Input for this task |
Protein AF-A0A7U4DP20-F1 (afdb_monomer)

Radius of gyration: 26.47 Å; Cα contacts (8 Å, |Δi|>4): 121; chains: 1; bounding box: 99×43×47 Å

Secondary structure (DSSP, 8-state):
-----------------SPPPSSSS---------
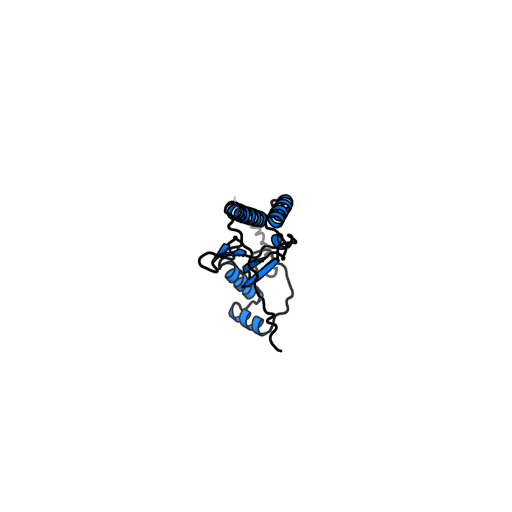-HHHHHHHHHH-SSHHHHHHHHHHHHHHTT---S-EEEE-SSS-EEEEE---TGGGGSTT-EEEEEETTEEEEE--TT--HHHHHHHHHHHHHH--GGGHHHHHHHHHHHHHHHHHHHTT----------------

Nearest PDB structures (foldseek):
  8r7e-assembly2_E  TM=2.900E-01  e=3.090E-02  Homo sapiens
  2o8c-assembly1_A  TM=2.582E-01  e=5.062E-02  Homo sapiens
  1nne-assembly1_A  TM=2.504E-01  e=1.634E-01  Thermus aquaticus
  6i5f-assembly1_A  TM=2.353E-01  e=3.029E-01  Escherichia coli
  8om5-assembly1_B  TM=2.594E-01  e=3.877E-01  Homo sapiens

Solvent-accessible surface area (backbone atoms only — not comparable to full-atom values): 11098 Å² total; per-residue (Å²): 132,90,83,89,86,81,86,83,85,81,79,74,78,79,73,82,88,60,82,77,70,94,56,98,60,96,82,81,93,80,90,82,89,72,60,68,72,55,57,55,54,27,46,76,72,24,85,50,56,68,60,15,49,50,52,53,47,48,53,54,51,68,60,66,60,50,56,54,80,41,71,47,73,77,51,100,89,43,61,45,52,32,29,25,83,58,74,71,57,68,71,35,90,65,45,43,77,46,75,80,46,95,66,34,23,39,71,42,61,56,89,91,65,53,71,64,61,53,50,50,48,49,52,62,47,60,75,68,56,58,84,90,45,54,69,62,52,50,47,52,54,48,51,49,52,50,52,51,58,30,53,80,65,72,64,71,81,87,78,90,80,91,82,79,88,82,75,75,87,127

Organism: Desulfobulbus propionicus (strain ATCC 33891 / DSM 2032 / VKM B-1956 / 1pr3) (NCBI:txid577650)

Structure (mmCIF, N/CA/C/O backbone):
data_AF-A0A7U4DP20-F1
#
_entry.id   AF-A0A7U4DP20-F1
#
loop_
_atom_site.group_PDB
_atom_site.id
_atom_site.type_symbol
_atom_site.label_atom_id
_atom_site.label_alt_id
_atom_site.label_comp_id
_atom_site.label_asym_id
_atom_site.label_entity_id
_atom_site.label_seq_id
_atom_site.pdbx_PDB_ins_code
_atom_site.Cartn_x
_atom_site.Cartn_y
_atom_site.Cartn_z
_atom_site.occupancy
_atom_site.B_iso_or_equiv
_atom_site.auth_seq_id
_atom_site.auth_comp_id
_atom_site.auth_asym_id
_atom_site.auth_atom_id
_atom_site.pdbx_PDB_model_num
ATOM 1 N N . MET A 1 1 ? 78.809 26.469 -20.400 1.00 37.56 1 MET A N 1
ATOM 2 C CA . MET A 1 1 ? 77.749 26.922 -21.328 1.00 37.56 1 MET A CA 1
ATOM 3 C C . MET A 1 1 ? 76.537 26.024 -21.130 1.00 37.56 1 MET A C 1
ATOM 5 O O . MET A 1 1 ? 76.709 24.814 -21.117 1.00 37.56 1 MET A O 1
ATOM 9 N N . LYS A 1 2 ? 75.366 26.627 -20.885 1.00 39.09 2 LYS A N 1
ATOM 10 C CA . LYS A 1 2 ? 74.040 25.985 -20.793 1.00 39.09 2 LYS A CA 1
ATOM 11 C C . LYS A 1 2 ? 73.764 25.102 -22.013 1.00 39.09 2 LYS A C 1
ATOM 13 O O . LYS A 1 2 ? 74.156 25.534 -23.090 1.00 39.09 2 LYS A O 1
ATOM 18 N N . ILE A 1 3 ? 73.003 24.011 -21.855 1.00 37.03 3 ILE A N 1
ATOM 19 C CA . ILE A 1 3 ? 71.594 23.959 -22.304 1.00 37.03 3 ILE A CA 1
ATOM 20 C C . ILE A 1 3 ? 70.810 22.924 -21.480 1.00 37.03 3 ILE A C 1
ATOM 22 O O . ILE A 1 3 ? 71.208 21.767 -21.373 1.00 37.03 3 ILE A O 1
ATOM 26 N N . ASP A 1 4 ? 69.687 23.374 -20.927 1.00 41.41 4 ASP A N 1
ATOM 27 C CA . ASP A 1 4 ? 68.615 22.585 -20.326 1.00 41.41 4 ASP A CA 1
ATOM 28 C C . ASP A 1 4 ? 67.896 21.694 -21.354 1.00 41.41 4 ASP A C 1
ATOM 30 O O . ASP A 1 4 ? 67.741 22.087 -22.514 1.00 41.41 4 ASP A O 1
ATOM 34 N N . LYS A 1 5 ? 67.302 20.577 -20.903 1.00 38.69 5 LYS A N 1
ATOM 35 C CA . LYS A 1 5 ? 65.950 20.205 -21.355 1.00 38.69 5 LYS A CA 1
ATOM 36 C C . LYS A 1 5 ? 65.213 19.311 -20.356 1.00 38.69 5 LYS A C 1
ATOM 38 O O . LYS A 1 5 ? 65.654 18.230 -19.981 1.00 38.69 5 LYS A O 1
ATOM 43 N N . ILE A 1 6 ? 64.070 19.846 -19.951 1.00 39.47 6 ILE A N 1
ATOM 44 C CA . ILE A 1 6 ? 63.080 19.364 -18.994 1.00 39.47 6 ILE A CA 1
ATOM 45 C C . ILE A 1 6 ? 62.150 18.323 -19.642 1.00 39.47 6 ILE A C 1
ATOM 47 O O . ILE A 1 6 ? 61.779 18.466 -20.802 1.00 39.47 6 ILE A O 1
ATOM 51 N N . SER A 1 7 ? 61.786 17.324 -18.828 1.00 40.31 7 SER A N 1
ATOM 52 C CA . SER A 1 7 ? 60.512 16.585 -18.704 1.00 40.31 7 SER A CA 1
ATOM 53 C C . SER A 1 7 ? 59.556 16.479 -19.901 1.00 40.31 7 SER A C 1
ATOM 55 O O . SER A 1 7 ? 59.062 17.482 -20.401 1.00 40.31 7 SER A O 1
ATOM 57 N N . MET A 1 8 ? 59.134 15.242 -20.190 1.00 31.58 8 MET A N 1
ATOM 58 C CA . MET A 1 8 ? 57.724 14.887 -20.418 1.00 31.58 8 MET A CA 1
ATOM 59 C C . MET A 1 8 ? 57.574 13.357 -20.352 1.00 31.58 8 MET A C 1
ATOM 61 O O . MET A 1 8 ? 57.773 12.661 -21.343 1.00 31.58 8 MET A O 1
ATOM 65 N N . SER A 1 9 ? 57.209 12.811 -19.189 1.00 34.28 9 SER A N 1
ATOM 66 C CA . SER A 1 9 ? 56.557 11.498 -19.120 1.00 34.28 9 SER A CA 1
ATOM 67 C C . SER A 1 9 ? 55.053 11.728 -19.006 1.00 34.28 9 SER A C 1
ATOM 69 O O . SER A 1 9 ? 54.481 11.935 -17.936 1.00 34.28 9 SER A O 1
ATOM 71 N N . THR A 1 10 ? 54.396 11.757 -20.160 1.00 37.47 10 THR A N 1
ATOM 72 C CA . THR A 1 10 ? 52.942 11.768 -20.269 1.00 37.47 10 THR A CA 1
ATOM 73 C C . THR A 1 10 ? 52.401 10.437 -19.749 1.00 37.47 10 THR A C 1
ATOM 75 O O . THR A 1 10 ? 52.394 9.420 -20.437 1.00 37.47 10 THR A O 1
ATOM 78 N N . SER A 1 11 ? 51.953 10.433 -18.493 1.
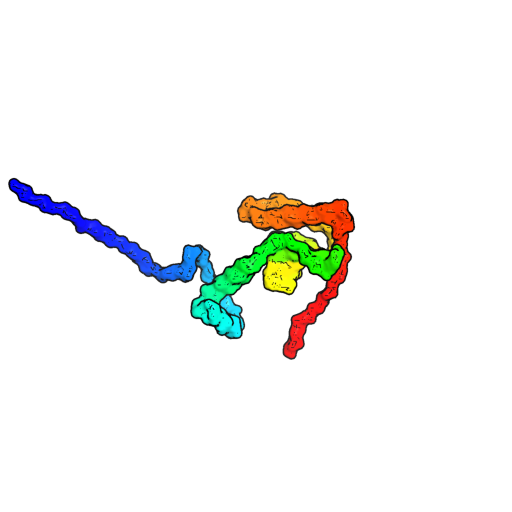00 40.25 11 SER A N 1
ATOM 79 C CA . SER A 1 11 ? 51.174 9.330 -17.932 1.00 40.25 11 SER A CA 1
ATOM 80 C C . SER A 1 11 ? 49.841 9.252 -18.677 1.00 40.25 11 SER A C 1
ATOM 82 O O . SER A 1 11 ? 48.921 10.041 -18.447 1.00 40.25 11 SER A O 1
ATOM 84 N N . ALA A 1 12 ? 49.761 8.332 -19.637 1.00 44.44 12 ALA A N 1
ATOM 85 C CA . ALA A 1 12 ? 48.537 8.021 -20.351 1.00 44.44 12 ALA A CA 1
ATOM 86 C C . ALA A 1 12 ? 47.491 7.498 -19.352 1.00 44.44 12 ALA A C 1
ATOM 88 O O . ALA A 1 12 ? 47.614 6.396 -18.811 1.00 44.44 12 ALA A O 1
ATOM 89 N N . LYS A 1 13 ? 46.449 8.302 -19.103 1.00 48.97 13 LYS A N 1
ATOM 90 C CA . LYS A 1 13 ? 45.231 7.880 -18.401 1.00 48.97 13 LYS A CA 1
ATOM 91 C C . LYS A 1 13 ? 44.673 6.641 -19.103 1.00 48.97 13 LYS A C 1
ATOM 93 O O . LYS A 1 13 ? 44.172 6.736 -20.220 1.00 48.97 13 LYS A O 1
ATOM 98 N N . ARG A 1 14 ? 44.739 5.489 -18.434 1.00 45.50 14 ARG A N 1
ATOM 99 C CA . ARG A 1 14 ? 44.020 4.276 -18.838 1.00 45.50 14 ARG A CA 1
ATOM 100 C C . ARG A 1 14 ? 42.527 4.600 -18.827 1.00 45.50 14 ARG A C 1
ATOM 102 O O . ARG A 1 14 ? 41.952 4.843 -17.770 1.00 45.50 14 ARG A O 1
ATOM 109 N N . SER A 1 15 ? 41.915 4.668 -20.001 1.00 51.66 15 SER A N 1
ATOM 110 C CA . SER A 1 15 ? 40.467 4.734 -20.130 1.00 51.66 15 SER A CA 1
ATOM 111 C C . SER A 1 15 ? 39.887 3.383 -19.707 1.00 51.66 15 SER A C 1
ATOM 113 O O . SER A 1 15 ? 40.287 2.333 -20.205 1.00 51.66 15 SER A O 1
ATOM 115 N N . ASN A 1 16 ? 38.957 3.408 -18.753 1.00 49.84 16 ASN A N 1
ATOM 116 C CA . ASN A 1 16 ? 38.157 2.251 -18.367 1.00 49.84 16 ASN A CA 1
ATOM 117 C C . ASN A 1 16 ? 37.351 1.771 -19.587 1.00 49.84 16 ASN A C 1
ATOM 119 O O . ASN A 1 16 ? 36.278 2.296 -19.879 1.00 49.84 16 ASN A O 1
ATOM 123 N N . LEU A 1 17 ? 37.881 0.782 -20.309 1.00 53.12 17 LEU A N 1
ATOM 124 C CA . LEU A 1 17 ? 37.256 0.097 -21.446 1.00 53.12 17 LEU A CA 1
ATOM 125 C C . LEU A 1 17 ? 36.217 -0.934 -20.970 1.00 53.12 17 LEU A C 1
ATOM 127 O O . LEU A 1 17 ? 36.239 -2.099 -21.352 1.00 53.12 17 LEU A O 1
ATOM 131 N N . GLY A 1 18 ? 35.307 -0.506 -20.098 1.00 73.62 18 GLY A N 1
ATOM 132 C CA . GLY A 1 18 ? 34.086 -1.246 -19.794 1.00 73.62 18 GLY A CA 1
ATOM 133 C C . GLY A 1 18 ? 32.961 -0.817 -20.733 1.00 73.62 18 GLY A C 1
ATOM 134 O O . GLY A 1 18 ? 32.942 0.319 -21.216 1.00 73.62 18 GLY A O 1
ATOM 135 N N . ARG A 1 19 ? 31.984 -1.701 -20.974 1.00 69.56 19 ARG A N 1
ATOM 136 C CA . ARG A 1 19 ? 30.706 -1.303 -21.583 1.00 69.56 19 ARG A CA 1
ATOM 137 C C . ARG A 1 19 ? 30.159 -0.129 -20.776 1.00 69.56 19 ARG A C 1
ATOM 139 O O . ARG A 1 19 ? 29.965 -0.266 -19.569 1.00 69.56 19 ARG A O 1
ATOM 146 N N . LYS A 1 20 ? 29.921 1.013 -21.432 1.00 75.94 20 LYS A N 1
ATOM 147 C CA . LYS A 1 2
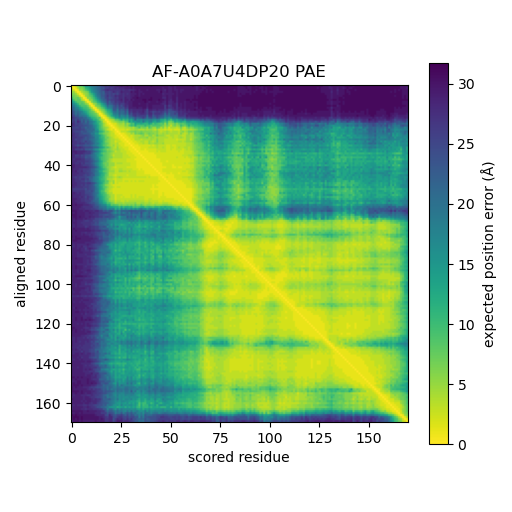0 ? 29.316 2.165 -20.758 1.00 75.94 20 LYS A CA 1
ATOM 148 C C . LYS A 1 20 ? 28.029 1.705 -20.064 1.00 75.94 20 LYS A C 1
ATOM 150 O O . LYS A 1 20 ? 27.230 1.012 -20.706 1.00 75.94 20 LYS A O 1
ATOM 155 N N . PRO A 1 21 ? 27.846 2.043 -18.779 1.00 78.62 21 PRO A N 1
ATOM 156 C CA . PRO A 1 21 ? 26.649 1.657 -18.058 1.00 78.62 21 PRO A CA 1
ATOM 157 C C . PRO A 1 21 ? 25.433 2.256 -18.762 1.00 78.62 21 PRO A C 1
ATOM 159 O O . PRO A 1 21 ? 25.475 3.354 -19.320 1.00 78.62 21 PRO A O 1
ATOM 162 N N . LYS A 1 22 ? 24.360 1.471 -18.803 1.00 81.56 22 LYS A N 1
ATOM 163 C CA . LYS A 1 22 ? 23.136 1.812 -19.529 1.00 81.56 22 LYS A CA 1
ATOM 164 C C . LYS A 1 22 ? 22.390 2.992 -18.899 1.00 81.56 22 LYS A C 1
ATOM 166 O O . LYS A 1 22 ? 21.766 3.771 -19.621 1.00 81.56 22 LYS A O 1
ATOM 171 N N . PHE A 1 23 ? 22.499 3.101 -17.578 1.00 87.81 23 PHE A N 1
ATOM 172 C CA . PHE A 1 23 ? 21.939 4.145 -16.729 1.00 87.81 23 PHE A CA 1
ATOM 173 C C . PHE A 1 23 ? 23.072 4.831 -15.957 1.00 87.81 23 PHE A C 1
ATOM 175 O O . PHE A 1 23 ? 24.155 4.263 -15.813 1.00 87.81 23 PHE A O 1
ATOM 182 N N . GLN A 1 24 ? 22.843 6.064 -15.503 1.00 85.50 24 GLN A N 1
ATOM 183 C CA . GLN A 1 24 ? 23.846 6.850 -14.767 1.00 85.50 24 GLN A CA 1
ATOM 184 C C . GLN A 1 24 ? 23.880 6.522 -13.264 1.00 85.50 24 GLN A C 1
ATOM 186 O O . GLN A 1 24 ? 24.753 7.003 -12.549 1.00 85.50 24 GLN A O 1
ATOM 191 N N . GLU A 1 25 ? 22.955 5.682 -12.807 1.00 86.94 25 GLU A N 1
ATOM 192 C CA . GLU A 1 25 ? 22.772 5.261 -11.422 1.00 86.94 25 GLU A CA 1
ATOM 193 C C . GLU A 1 25 ? 22.992 3.743 -11.257 1.00 86.94 25 GLU A C 1
ATOM 195 O O . GLU A 1 25 ? 23.001 3.001 -12.255 1.00 86.94 25 GLU A O 1
ATOM 200 N N . PRO A 1 26 ? 23.185 3.250 -10.017 1.00 88.44 26 PRO A N 1
ATOM 201 C CA . PRO A 1 26 ? 23.237 1.819 -9.740 1.00 88.44 26 PRO A CA 1
ATOM 202 C C . PRO A 1 26 ? 21.994 1.106 -10.285 1.00 88.44 26 PRO A C 1
ATOM 204 O O . PRO A 1 26 ? 20.868 1.517 -10.033 1.00 88.44 26 PRO A O 1
ATOM 207 N N . SER A 1 27 ? 22.194 0.026 -11.037 1.00 88.25 27 SER A N 1
ATOM 208 C CA . SER A 1 27 ? 21.103 -0.727 -11.661 1.00 88.25 27 SER A CA 1
ATOM 209 C C . SER A 1 27 ? 21.375 -2.228 -11.617 1.00 88.25 27 SER A C 1
ATOM 211 O O . SER A 1 27 ? 22.522 -2.668 -11.704 1.00 88.25 27 SER A O 1
ATOM 213 N N . SER A 1 28 ? 20.303 -3.010 -11.494 1.00 89.25 28 SER A N 1
ATOM 214 C CA . SER A 1 28 ? 20.339 -4.474 -11.414 1.00 89.25 28 SER A CA 1
ATOM 215 C C . SER A 1 28 ? 19.689 -5.089 -12.651 1.00 89.25 28 SER A C 1
ATOM 217 O O . SER A 1 28 ? 18.660 -4.608 -13.126 1.00 89.25 28 SER A O 1
ATOM 219 N N . SER A 1 29 ? 20.269 -6.165 -13.189 1.00 89.25 29 SER A N 1
ATOM 220 C CA . SER A 1 29 ? 19.684 -6.881 -14.327 1.00 89.25 29 SER A CA 1
ATOM 221 C C . SER A 1 29 ? 18.551 -7.798 -13.876 1.00 89.25 29 SER A C 1
ATOM 223 O O . SER A 1 29 ? 18.756 -8.647 -13.010 1.00 89.25 29 SER A O 1
ATOM 225 N N . ILE A 1 30 ? 17.394 -7.679 -14.523 1.00 89.81 30 ILE A N 1
ATOM 226 C CA . ILE A 1 30 ? 16.241 -8.564 -14.340 1.00 89.81 30 ILE A CA 1
ATOM 227 C C . ILE A 1 30 ? 15.827 -9.166 -15.687 1.00 89.81 30 ILE A C 1
ATOM 229 O O . ILE A 1 30 ? 15.995 -8.531 -16.729 1.00 89.81 30 ILE A O 1
ATOM 233 N N . THR A 1 31 ? 15.273 -10.378 -15.665 1.00 92.81 31 THR A N 1
ATOM 234 C CA . THR A 1 31 ? 14.650 -11.002 -16.842 1.00 92.81 31 THR A CA 1
ATOM 235 C C . THR A 1 31 ? 13.140 -10.934 -16.675 1.00 92.81 31 THR A C 1
ATOM 237 O O . THR A 1 31 ? 12.619 -11.371 -15.653 1.00 92.81 31 THR A O 1
ATOM 240 N N . ILE A 1 32 ? 12.442 -10.383 -17.668 1.00 91.81 32 ILE A N 1
ATOM 241 C CA . ILE A 1 32 ? 10.983 -10.243 -17.667 1.00 91.81 32 ILE A CA 1
ATOM 242 C C . ILE A 1 32 ? 10.411 -10.797 -18.969 1.00 91.81 32 ILE A C 1
ATOM 244 O O . ILE A 1 32 ? 11.007 -10.632 -20.033 1.00 91.81 32 ILE A O 1
ATOM 248 N N . THR A 1 33 ? 9.244 -11.432 -18.879 1.00 94.31 33 THR A N 1
ATOM 249 C CA . THR A 1 33 ? 8.459 -11.848 -20.046 1.00 94.31 33 THR A CA 1
ATOM 250 C C . THR A 1 33 ? 7.297 -10.879 -20.188 1.00 94.31 33 THR A C 1
ATOM 252 O O . THR A 1 33 ? 6.528 -10.703 -19.246 1.00 94.31 33 THR A O 1
ATOM 255 N N . LEU A 1 34 ? 7.193 -10.221 -21.341 1.00 94.44 34 LEU A N 1
ATOM 256 C CA . LEU A 1 34 ? 6.137 -9.256 -21.637 1.00 94.44 34 LEU A CA 1
ATOM 257 C C . LEU A 1 34 ? 5.373 -9.703 -22.887 1.00 94.44 34 LEU A C 1
ATOM 259 O O . LEU A 1 34 ? 6.001 -10
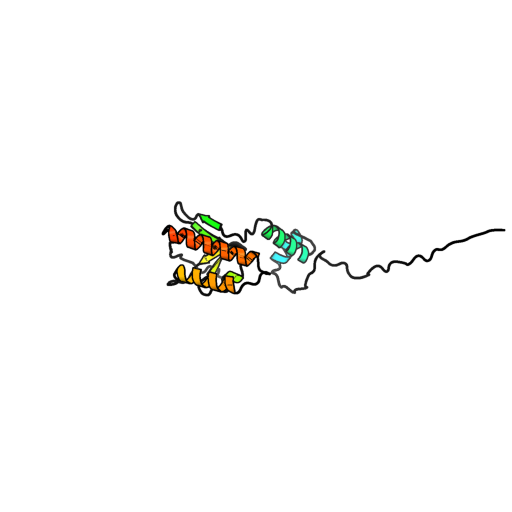.251 -23.793 1.00 94.44 34 LEU A O 1
ATOM 263 N N . PRO A 1 35 ? 4.059 -9.436 -22.979 1.00 96.69 35 PRO A N 1
ATOM 264 C CA . PRO A 1 35 ? 3.309 -9.657 -24.210 1.00 96.69 35 PRO A CA 1
ATOM 265 C C . PRO A 1 35 ? 3.911 -8.876 -25.384 1.00 96.69 35 PRO A C 1
ATOM 267 O O . PRO A 1 35 ? 4.326 -7.727 -25.209 1.00 96.69 35 PRO A O 1
ATOM 270 N N . ASP A 1 36 ? 3.871 -9.442 -26.593 1.00 95.50 36 ASP A N 1
ATOM 271 C CA . ASP A 1 36 ? 4.440 -8.807 -27.793 1.00 95.50 36 ASP A CA 1
ATOM 272 C C . ASP A 1 36 ? 3.872 -7.407 -28.046 1.00 95.50 36 ASP A C 1
ATOM 274 O O . ASP A 1 36 ? 4.616 -6.486 -28.386 1.00 95.50 36 ASP A O 1
ATOM 278 N N . ARG A 1 37 ? 2.575 -7.205 -27.769 1.00 96.94 37 ARG A N 1
ATOM 279 C CA . ARG A 1 37 ? 1.931 -5.882 -27.837 1.00 96.94 37 ARG A CA 1
ATOM 280 C C . ARG A 1 37 ? 2.644 -4.833 -26.973 1.00 96.94 37 ARG A C 1
ATOM 282 O O . ARG A 1 37 ? 2.808 -3.696 -27.400 1.00 96.94 37 ARG A O 1
ATOM 289 N N . ILE A 1 38 ? 3.107 -5.214 -25.780 1.00 95.81 38 ILE A N 1
ATOM 290 C CA . ILE A 1 38 ? 3.805 -4.312 -24.854 1.00 95.81 38 ILE A CA 1
ATOM 291 C C . ILE A 1 38 ? 5.225 -4.051 -25.355 1.00 95.81 38 ILE A C 1
ATOM 293 O O . ILE A 1 38 ? 5.695 -2.920 -25.298 1.00 95.81 38 ILE A O 1
ATOM 297 N N . LEU A 1 39 ? 5.903 -5.065 -25.905 1.00 94.44 39 LEU A N 1
ATOM 298 C CA . LEU A 1 39 ? 7.223 -4.886 -26.519 1.00 94.44 39 LEU A CA 1
ATOM 299 C C . LEU A 1 39 ? 7.172 -3.908 -27.702 1.00 94.44 39 LEU A C 1
ATOM 301 O O . LEU A 1 39 ? 8.074 -3.084 -27.852 1.00 94.44 39 LEU A O 1
ATOM 305 N N . GLN A 1 40 ? 6.112 -3.968 -28.512 1.00 94.44 40 GLN A N 1
ATOM 306 C CA . GLN A 1 40 ? 5.879 -3.023 -29.604 1.00 94.44 40 GLN A CA 1
ATOM 307 C C . GLN A 1 40 ? 5.630 -1.602 -29.084 1.00 94.44 40 GLN A C 1
ATOM 309 O O . GLN A 1 40 ? 6.257 -0.663 -29.569 1.00 94.44 40 GLN A O 1
ATOM 314 N N . GLN A 1 41 ? 4.783 -1.444 -28.063 1.00 94.44 41 GLN A N 1
ATOM 315 C CA . GLN A 1 41 ? 4.524 -0.141 -27.441 1.00 94.44 41 GLN A CA 1
ATOM 316 C C . GLN A 1 41 ? 5.789 0.467 -26.821 1.00 94.44 41 GLN A C 1
ATOM 318 O O . GLN A 1 41 ? 6.068 1.645 -27.025 1.00 94.44 41 GLN A O 1
ATOM 323 N N . LEU A 1 42 ? 6.606 -0.332 -26.125 1.00 95.25 42 LEU A N 1
ATOM 324 C CA . LEU A 1 42 ? 7.866 0.138 -25.542 1.00 95.25 42 LEU A CA 1
ATOM 325 C C . LEU A 1 42 ? 8.847 0.634 -26.608 1.00 95.25 42 LEU A C 1
ATOM 327 O O . LEU A 1 42 ? 9.485 1.660 -26.392 1.00 95.25 42 LEU A O 1
ATOM 331 N N . ASN A 1 43 ? 8.917 -0.033 -27.766 1.00 93.19 43 ASN A N 1
ATOM 332 C CA . ASN A 1 43 ? 9.750 0.412 -28.886 1.00 93.19 43 ASN A CA 1
ATOM 333 C C . ASN A 1 43 ? 9.322 1.783 -29.445 1.00 93.19 43 ASN A C 1
ATOM 335 O O . ASN A 1 43 ? 10.161 2.493 -29.996 1.00 93.19 43 ASN A O 1
ATOM 339 N N . MET A 1 44 ? 8.043 2.166 -29.312 1.00 93.25 44 MET A N 1
ATOM 340 C CA . MET A 1 44 ? 7.569 3.508 -29.686 1.00 93.25 44 MET A CA 1
ATOM 341 C C . MET A 1 44 ? 8.021 4.583 -28.686 1.00 93.25 44 MET A C 1
ATOM 343 O O . MET A 1 44 ? 8.164 5.743 -29.064 1.00 93.25 44 MET A O 1
ATOM 347 N N . VAL A 1 45 ? 8.254 4.209 -27.422 1.00 93.00 45 VAL A N 1
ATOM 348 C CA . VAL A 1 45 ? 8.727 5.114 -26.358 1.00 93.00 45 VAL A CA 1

Required work |
Output the lines above between the one holding "ATOM 91 C C" and the one holding "ATOM 111 C C", inclusive, with nothing before or after them.

Result for this exercise |
ATOM 91 C C . LYS A 1 13 ? 44.673 6.641 -19.103 1.00 48.97 13 LYS A C 1
ATOM 93 O O . LYS A 1 13 ? 44.172 6.736 -20.220 1.00 48.97 13 LYS A O 1
ATOM 98 N N . ARG A 1 14 ? 44.739 5.489 -18.434 1.00 45.50 14 ARG A N 1
ATOM 99 C CA . ARG A 1 14 ? 44.020 4.276 -18.838 1.00 45.50 14 ARG A CA 1
ATOM 100 C C . ARG A 1 14 ? 42.527 4.600 -18.827 1.00 45.50 14 ARG A C 1
ATOM 102 O O . ARG A 1 14 ? 41.952 4.843 -17.770 1.00 45.50 14 ARG A O 1
ATOM 109 N N . SER A 1 15 ? 41.915 4.668 -20.001 1.00 51.66 15 SER A N 1
ATOM 110 C CA . SER A 1 15 ? 40.467 4.734 -20.130 1.00 51.66 15 SER A CA 1
ATOM 111 C C . SER A 1 15 ? 39.887 3.383 -19.707 1.00 51.66 15 SER A C 1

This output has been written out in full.